§ EXERCISE GOAL: Line by line, retype the material below exactly, from its first line up to and including the one holding "asiaticus str. psy62".

•••

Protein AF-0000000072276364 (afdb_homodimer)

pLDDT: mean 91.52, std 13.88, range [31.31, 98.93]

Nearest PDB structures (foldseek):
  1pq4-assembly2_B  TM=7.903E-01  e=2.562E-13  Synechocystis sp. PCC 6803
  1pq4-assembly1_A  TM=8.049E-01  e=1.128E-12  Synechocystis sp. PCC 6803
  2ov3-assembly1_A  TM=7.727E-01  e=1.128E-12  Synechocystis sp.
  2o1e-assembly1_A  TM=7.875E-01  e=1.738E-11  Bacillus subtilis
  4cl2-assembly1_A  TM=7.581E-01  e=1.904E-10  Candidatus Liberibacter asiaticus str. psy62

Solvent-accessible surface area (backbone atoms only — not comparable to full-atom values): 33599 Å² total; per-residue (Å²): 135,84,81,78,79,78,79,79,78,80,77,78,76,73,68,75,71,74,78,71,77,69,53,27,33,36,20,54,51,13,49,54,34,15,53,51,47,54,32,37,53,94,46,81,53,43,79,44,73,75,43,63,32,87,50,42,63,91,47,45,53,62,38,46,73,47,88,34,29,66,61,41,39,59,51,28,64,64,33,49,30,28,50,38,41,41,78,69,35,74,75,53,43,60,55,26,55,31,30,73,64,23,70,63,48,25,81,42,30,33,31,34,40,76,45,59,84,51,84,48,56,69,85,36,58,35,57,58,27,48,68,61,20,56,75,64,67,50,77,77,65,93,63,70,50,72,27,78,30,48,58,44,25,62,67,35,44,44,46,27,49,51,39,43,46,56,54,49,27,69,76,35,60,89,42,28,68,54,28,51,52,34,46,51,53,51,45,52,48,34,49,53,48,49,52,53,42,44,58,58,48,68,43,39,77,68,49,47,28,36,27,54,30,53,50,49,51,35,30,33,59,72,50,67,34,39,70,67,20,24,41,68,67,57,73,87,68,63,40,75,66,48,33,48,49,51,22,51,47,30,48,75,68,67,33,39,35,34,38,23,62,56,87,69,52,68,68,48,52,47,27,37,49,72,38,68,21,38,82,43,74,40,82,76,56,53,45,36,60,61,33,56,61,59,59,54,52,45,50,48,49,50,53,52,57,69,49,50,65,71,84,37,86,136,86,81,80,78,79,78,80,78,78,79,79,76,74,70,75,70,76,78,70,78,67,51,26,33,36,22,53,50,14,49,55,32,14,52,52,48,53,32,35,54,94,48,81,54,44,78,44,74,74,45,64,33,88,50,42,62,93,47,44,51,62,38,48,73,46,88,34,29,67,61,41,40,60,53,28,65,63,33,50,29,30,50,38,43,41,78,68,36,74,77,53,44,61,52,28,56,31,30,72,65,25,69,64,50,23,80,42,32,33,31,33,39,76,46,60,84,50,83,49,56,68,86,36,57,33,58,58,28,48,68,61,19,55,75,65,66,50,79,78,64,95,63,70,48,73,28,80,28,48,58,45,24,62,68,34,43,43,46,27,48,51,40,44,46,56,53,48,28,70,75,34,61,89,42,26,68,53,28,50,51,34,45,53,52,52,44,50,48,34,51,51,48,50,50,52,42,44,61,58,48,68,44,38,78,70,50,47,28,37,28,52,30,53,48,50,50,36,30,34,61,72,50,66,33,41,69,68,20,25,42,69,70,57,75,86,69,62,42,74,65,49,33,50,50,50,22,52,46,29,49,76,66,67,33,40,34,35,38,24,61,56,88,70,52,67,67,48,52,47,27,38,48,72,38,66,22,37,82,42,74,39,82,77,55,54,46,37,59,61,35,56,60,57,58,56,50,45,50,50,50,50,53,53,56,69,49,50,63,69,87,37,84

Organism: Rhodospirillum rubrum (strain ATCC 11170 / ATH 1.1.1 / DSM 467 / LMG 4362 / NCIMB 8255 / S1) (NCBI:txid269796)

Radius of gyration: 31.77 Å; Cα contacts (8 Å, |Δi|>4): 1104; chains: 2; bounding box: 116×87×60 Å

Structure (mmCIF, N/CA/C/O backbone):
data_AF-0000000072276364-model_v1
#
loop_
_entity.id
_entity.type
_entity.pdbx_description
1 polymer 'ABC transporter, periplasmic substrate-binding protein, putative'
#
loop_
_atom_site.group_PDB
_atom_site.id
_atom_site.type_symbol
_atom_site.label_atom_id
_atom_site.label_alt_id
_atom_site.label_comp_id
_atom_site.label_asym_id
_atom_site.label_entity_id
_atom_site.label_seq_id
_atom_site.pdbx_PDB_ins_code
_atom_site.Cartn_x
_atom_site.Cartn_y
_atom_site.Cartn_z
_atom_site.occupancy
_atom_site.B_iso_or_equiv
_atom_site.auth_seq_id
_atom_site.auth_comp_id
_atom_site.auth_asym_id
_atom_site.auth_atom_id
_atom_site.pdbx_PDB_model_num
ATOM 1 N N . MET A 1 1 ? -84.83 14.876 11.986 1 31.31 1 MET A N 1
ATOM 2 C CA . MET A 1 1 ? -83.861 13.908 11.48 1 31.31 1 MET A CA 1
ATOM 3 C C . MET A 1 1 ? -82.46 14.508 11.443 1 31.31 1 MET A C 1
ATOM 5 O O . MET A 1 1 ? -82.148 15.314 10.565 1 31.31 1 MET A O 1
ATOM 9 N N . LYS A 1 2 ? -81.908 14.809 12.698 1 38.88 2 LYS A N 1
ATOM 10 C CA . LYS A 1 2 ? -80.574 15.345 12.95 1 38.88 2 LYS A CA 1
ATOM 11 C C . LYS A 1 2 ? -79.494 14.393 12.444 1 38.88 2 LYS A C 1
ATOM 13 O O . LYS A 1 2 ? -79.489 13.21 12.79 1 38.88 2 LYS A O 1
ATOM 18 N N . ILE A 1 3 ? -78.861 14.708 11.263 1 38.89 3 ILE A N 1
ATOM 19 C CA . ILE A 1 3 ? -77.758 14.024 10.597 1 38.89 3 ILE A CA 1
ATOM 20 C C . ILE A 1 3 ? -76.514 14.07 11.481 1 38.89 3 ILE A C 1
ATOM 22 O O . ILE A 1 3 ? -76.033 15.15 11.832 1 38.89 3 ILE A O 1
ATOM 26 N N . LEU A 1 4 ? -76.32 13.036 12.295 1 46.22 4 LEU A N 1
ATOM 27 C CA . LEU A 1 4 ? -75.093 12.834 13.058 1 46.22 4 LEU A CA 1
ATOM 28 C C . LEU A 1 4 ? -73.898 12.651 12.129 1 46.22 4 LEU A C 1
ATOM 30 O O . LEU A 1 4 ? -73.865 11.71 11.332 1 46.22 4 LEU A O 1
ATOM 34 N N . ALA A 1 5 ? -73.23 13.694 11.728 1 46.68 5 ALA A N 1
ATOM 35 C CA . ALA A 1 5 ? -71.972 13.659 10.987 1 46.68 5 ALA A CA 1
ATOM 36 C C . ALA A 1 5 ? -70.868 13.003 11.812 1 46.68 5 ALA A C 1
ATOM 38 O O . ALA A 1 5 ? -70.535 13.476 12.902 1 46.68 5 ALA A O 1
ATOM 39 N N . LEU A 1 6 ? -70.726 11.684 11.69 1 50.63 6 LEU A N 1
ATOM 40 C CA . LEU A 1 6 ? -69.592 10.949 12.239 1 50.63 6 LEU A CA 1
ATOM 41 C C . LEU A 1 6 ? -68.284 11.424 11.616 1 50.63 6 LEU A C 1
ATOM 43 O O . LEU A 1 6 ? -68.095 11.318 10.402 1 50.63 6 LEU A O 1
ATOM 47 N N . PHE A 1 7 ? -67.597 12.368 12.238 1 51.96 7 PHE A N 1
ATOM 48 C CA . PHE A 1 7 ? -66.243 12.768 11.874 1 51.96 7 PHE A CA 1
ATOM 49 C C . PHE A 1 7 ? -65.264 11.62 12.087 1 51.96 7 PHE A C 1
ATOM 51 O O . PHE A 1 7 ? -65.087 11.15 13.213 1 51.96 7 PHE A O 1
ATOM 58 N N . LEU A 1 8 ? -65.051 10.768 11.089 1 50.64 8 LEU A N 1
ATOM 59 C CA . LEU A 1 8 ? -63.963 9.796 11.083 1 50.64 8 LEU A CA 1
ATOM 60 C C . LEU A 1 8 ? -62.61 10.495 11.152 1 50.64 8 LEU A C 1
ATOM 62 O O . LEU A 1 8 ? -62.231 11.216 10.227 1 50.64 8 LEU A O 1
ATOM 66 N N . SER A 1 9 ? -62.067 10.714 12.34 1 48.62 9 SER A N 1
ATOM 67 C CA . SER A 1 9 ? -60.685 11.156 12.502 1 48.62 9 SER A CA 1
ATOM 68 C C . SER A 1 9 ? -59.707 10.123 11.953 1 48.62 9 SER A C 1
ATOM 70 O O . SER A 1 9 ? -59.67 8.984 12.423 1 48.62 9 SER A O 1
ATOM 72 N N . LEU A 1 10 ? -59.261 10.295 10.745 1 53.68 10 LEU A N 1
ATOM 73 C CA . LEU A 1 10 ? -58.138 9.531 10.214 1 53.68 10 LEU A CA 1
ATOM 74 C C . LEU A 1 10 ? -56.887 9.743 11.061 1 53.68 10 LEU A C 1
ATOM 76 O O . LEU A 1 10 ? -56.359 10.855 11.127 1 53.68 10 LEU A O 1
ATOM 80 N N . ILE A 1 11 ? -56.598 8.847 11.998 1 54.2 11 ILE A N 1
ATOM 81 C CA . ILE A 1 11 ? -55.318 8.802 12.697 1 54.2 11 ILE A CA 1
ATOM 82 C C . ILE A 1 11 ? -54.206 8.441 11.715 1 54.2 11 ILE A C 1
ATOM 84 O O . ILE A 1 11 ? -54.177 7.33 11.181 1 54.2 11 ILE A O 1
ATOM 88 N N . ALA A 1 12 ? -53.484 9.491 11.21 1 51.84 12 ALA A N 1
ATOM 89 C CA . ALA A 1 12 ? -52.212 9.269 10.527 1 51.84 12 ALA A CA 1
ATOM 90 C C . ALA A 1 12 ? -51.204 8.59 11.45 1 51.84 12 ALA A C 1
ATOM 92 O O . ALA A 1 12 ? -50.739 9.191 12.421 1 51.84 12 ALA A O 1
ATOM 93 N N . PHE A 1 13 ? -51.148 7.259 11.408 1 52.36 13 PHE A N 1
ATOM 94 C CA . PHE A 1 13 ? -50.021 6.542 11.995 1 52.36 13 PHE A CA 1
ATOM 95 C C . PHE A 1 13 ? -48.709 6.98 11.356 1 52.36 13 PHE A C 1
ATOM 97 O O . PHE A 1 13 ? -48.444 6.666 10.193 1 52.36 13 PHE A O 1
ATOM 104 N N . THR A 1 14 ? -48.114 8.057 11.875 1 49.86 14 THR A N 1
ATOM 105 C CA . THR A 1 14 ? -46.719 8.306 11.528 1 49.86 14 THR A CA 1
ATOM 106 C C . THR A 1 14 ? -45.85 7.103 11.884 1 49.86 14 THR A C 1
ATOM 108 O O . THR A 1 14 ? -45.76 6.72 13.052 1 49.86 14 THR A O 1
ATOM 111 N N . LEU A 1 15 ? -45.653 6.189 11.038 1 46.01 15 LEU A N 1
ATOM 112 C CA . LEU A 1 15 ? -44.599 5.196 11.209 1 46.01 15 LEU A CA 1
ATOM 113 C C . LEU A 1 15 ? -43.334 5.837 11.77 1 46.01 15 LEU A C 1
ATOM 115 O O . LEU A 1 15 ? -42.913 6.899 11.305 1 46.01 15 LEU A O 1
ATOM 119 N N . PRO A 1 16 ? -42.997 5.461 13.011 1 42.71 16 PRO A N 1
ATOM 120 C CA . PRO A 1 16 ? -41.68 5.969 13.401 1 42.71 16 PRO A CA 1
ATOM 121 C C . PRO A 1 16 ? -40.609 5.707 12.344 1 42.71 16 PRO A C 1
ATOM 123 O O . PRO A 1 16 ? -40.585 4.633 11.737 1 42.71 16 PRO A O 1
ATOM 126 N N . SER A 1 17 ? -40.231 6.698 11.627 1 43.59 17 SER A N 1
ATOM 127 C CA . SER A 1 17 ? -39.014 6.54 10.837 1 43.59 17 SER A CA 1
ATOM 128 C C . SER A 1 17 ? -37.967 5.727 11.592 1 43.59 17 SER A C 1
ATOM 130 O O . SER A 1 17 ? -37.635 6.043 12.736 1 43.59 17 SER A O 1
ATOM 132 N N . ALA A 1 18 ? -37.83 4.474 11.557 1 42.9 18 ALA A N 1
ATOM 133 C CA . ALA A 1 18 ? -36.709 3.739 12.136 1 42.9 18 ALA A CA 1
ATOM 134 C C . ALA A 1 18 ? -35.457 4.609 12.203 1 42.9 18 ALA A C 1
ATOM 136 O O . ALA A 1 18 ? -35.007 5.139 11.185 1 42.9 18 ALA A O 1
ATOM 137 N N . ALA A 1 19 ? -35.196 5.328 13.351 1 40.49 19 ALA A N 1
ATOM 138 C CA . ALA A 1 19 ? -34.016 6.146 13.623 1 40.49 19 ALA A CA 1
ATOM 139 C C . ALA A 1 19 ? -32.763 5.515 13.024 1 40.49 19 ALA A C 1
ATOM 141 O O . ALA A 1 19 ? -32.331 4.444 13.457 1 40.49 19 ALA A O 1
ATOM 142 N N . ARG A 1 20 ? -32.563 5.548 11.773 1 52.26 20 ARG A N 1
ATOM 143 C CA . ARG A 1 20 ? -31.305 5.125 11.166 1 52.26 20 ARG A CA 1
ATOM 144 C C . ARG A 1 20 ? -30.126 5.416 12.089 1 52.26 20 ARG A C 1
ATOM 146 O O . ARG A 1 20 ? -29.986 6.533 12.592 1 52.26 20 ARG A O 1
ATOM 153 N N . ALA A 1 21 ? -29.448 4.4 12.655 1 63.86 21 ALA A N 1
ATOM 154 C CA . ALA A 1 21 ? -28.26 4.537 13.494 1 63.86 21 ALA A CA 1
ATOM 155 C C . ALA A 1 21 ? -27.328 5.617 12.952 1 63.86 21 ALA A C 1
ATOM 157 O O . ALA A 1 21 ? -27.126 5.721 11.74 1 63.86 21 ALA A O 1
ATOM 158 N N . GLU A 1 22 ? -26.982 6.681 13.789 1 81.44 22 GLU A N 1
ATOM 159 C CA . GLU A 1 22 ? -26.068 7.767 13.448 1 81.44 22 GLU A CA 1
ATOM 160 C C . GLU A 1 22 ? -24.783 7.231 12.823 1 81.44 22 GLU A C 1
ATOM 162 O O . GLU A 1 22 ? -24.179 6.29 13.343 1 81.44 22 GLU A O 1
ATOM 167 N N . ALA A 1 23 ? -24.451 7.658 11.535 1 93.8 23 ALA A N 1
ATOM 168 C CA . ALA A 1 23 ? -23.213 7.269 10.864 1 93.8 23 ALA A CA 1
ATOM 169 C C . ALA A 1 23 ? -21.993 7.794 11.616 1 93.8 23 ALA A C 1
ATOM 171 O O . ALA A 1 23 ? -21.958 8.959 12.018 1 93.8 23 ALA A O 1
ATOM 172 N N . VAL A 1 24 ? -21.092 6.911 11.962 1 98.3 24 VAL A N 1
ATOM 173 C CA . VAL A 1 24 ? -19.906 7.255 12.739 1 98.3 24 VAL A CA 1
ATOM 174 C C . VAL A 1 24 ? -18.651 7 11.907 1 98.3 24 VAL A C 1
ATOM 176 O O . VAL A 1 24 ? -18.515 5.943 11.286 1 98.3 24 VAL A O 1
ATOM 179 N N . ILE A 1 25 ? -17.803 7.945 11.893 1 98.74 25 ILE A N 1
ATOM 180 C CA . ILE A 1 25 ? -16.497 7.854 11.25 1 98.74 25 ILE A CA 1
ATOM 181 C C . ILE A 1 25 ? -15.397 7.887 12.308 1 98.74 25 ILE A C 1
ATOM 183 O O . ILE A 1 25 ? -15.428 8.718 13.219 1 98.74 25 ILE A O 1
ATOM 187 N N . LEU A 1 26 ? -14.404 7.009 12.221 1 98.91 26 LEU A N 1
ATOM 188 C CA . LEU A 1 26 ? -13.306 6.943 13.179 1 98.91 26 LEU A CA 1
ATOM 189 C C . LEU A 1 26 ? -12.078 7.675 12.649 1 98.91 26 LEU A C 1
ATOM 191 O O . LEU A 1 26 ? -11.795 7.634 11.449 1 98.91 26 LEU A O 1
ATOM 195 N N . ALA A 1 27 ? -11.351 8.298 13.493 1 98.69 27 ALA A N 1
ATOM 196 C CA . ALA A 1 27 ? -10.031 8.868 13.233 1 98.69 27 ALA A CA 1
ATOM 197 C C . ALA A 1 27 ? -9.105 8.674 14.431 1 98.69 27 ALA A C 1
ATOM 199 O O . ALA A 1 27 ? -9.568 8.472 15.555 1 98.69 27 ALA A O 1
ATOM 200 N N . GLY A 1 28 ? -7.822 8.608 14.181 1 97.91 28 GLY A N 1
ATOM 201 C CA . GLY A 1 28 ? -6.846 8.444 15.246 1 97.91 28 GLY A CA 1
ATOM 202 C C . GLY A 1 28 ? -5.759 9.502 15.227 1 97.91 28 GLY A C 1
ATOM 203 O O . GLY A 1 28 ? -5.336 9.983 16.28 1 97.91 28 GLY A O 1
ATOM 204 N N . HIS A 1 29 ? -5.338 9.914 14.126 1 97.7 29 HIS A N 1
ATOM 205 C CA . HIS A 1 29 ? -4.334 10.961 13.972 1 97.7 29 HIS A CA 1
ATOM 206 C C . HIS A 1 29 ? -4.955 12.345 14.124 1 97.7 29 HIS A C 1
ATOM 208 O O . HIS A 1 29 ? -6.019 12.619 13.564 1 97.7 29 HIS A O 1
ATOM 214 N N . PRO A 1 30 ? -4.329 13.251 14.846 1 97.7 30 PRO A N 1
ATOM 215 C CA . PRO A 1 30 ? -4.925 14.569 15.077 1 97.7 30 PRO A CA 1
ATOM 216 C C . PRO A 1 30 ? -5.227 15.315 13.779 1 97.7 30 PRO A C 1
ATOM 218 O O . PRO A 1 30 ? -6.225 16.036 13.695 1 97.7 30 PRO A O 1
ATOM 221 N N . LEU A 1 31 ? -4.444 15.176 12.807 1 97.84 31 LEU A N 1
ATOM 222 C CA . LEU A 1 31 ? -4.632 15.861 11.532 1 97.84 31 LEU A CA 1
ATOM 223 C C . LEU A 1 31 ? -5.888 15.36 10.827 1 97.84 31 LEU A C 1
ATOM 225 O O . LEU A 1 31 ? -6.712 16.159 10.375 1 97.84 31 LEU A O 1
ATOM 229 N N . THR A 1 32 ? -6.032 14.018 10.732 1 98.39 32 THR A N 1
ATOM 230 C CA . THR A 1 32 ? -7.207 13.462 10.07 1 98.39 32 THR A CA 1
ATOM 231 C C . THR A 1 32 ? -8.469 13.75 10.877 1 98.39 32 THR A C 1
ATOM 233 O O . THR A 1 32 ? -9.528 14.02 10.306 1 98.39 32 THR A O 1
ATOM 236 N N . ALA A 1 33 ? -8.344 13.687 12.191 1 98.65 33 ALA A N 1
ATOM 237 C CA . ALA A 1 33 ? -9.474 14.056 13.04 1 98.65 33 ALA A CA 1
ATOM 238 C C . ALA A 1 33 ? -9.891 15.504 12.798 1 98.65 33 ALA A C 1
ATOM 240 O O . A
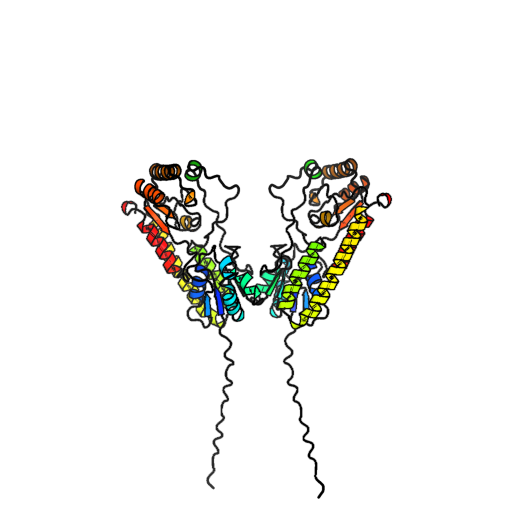LA A 1 33 ? -11.083 15.804 12.699 1 98.65 33 ALA A O 1
ATOM 241 N N . GLY A 1 34 ? -8.924 16.369 12.725 1 98.7 34 GLY A N 1
ATOM 242 C CA . GLY A 1 34 ? -9.208 17.775 12.486 1 98.7 34 GLY A CA 1
ATOM 243 C C . GLY A 1 34 ? -9.854 18.032 11.137 1 98.7 34 GLY A C 1
ATOM 244 O O . GLY A 1 34 ? -10.848 18.756 11.047 1 98.7 34 GLY A O 1
ATOM 245 N N . LEU A 1 35 ? -9.311 17.477 10.079 1 98.86 35 LEU A N 1
ATOM 246 C CA . LEU A 1 35 ? -9.836 17.665 8.731 1 98.86 35 LEU A CA 1
ATOM 247 C C . LEU A 1 35 ? -11.243 17.09 8.611 1 98.86 35 LEU A C 1
ATOM 249 O O . LEU A 1 35 ? -12.148 17.754 8.099 1 98.86 35 LEU A O 1
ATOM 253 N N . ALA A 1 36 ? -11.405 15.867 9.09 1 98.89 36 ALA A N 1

•••

§ RESULT OF THIS EXERCISE:
Protein AF-0000000072276364 (afdb_homodimer)

pLDDT: mean 91.52, std 13.88, range [31.31, 98.93]

Nearest PDB structures (foldseek):
  1pq4-assembly2_B  TM=7.903E-01  e=2.562E-13  Synechocystis sp. PCC 6803
  1pq4-assembly1_A  TM=8.049E-01  e=1.128E-12  Synechocystis sp. PCC 6803
  2ov3-assembly1_A  TM=7.727E-01  e=1.128E-12  Synechocystis sp.
  2o1e-assembly1_A  TM=7.875E-01  e=1.738E-11  Bacillus subtilis
  4cl2-assembly1_A  TM=7.581E-01  e=1.904E-10  Candidatus Liberibacter asiaticus str. psy62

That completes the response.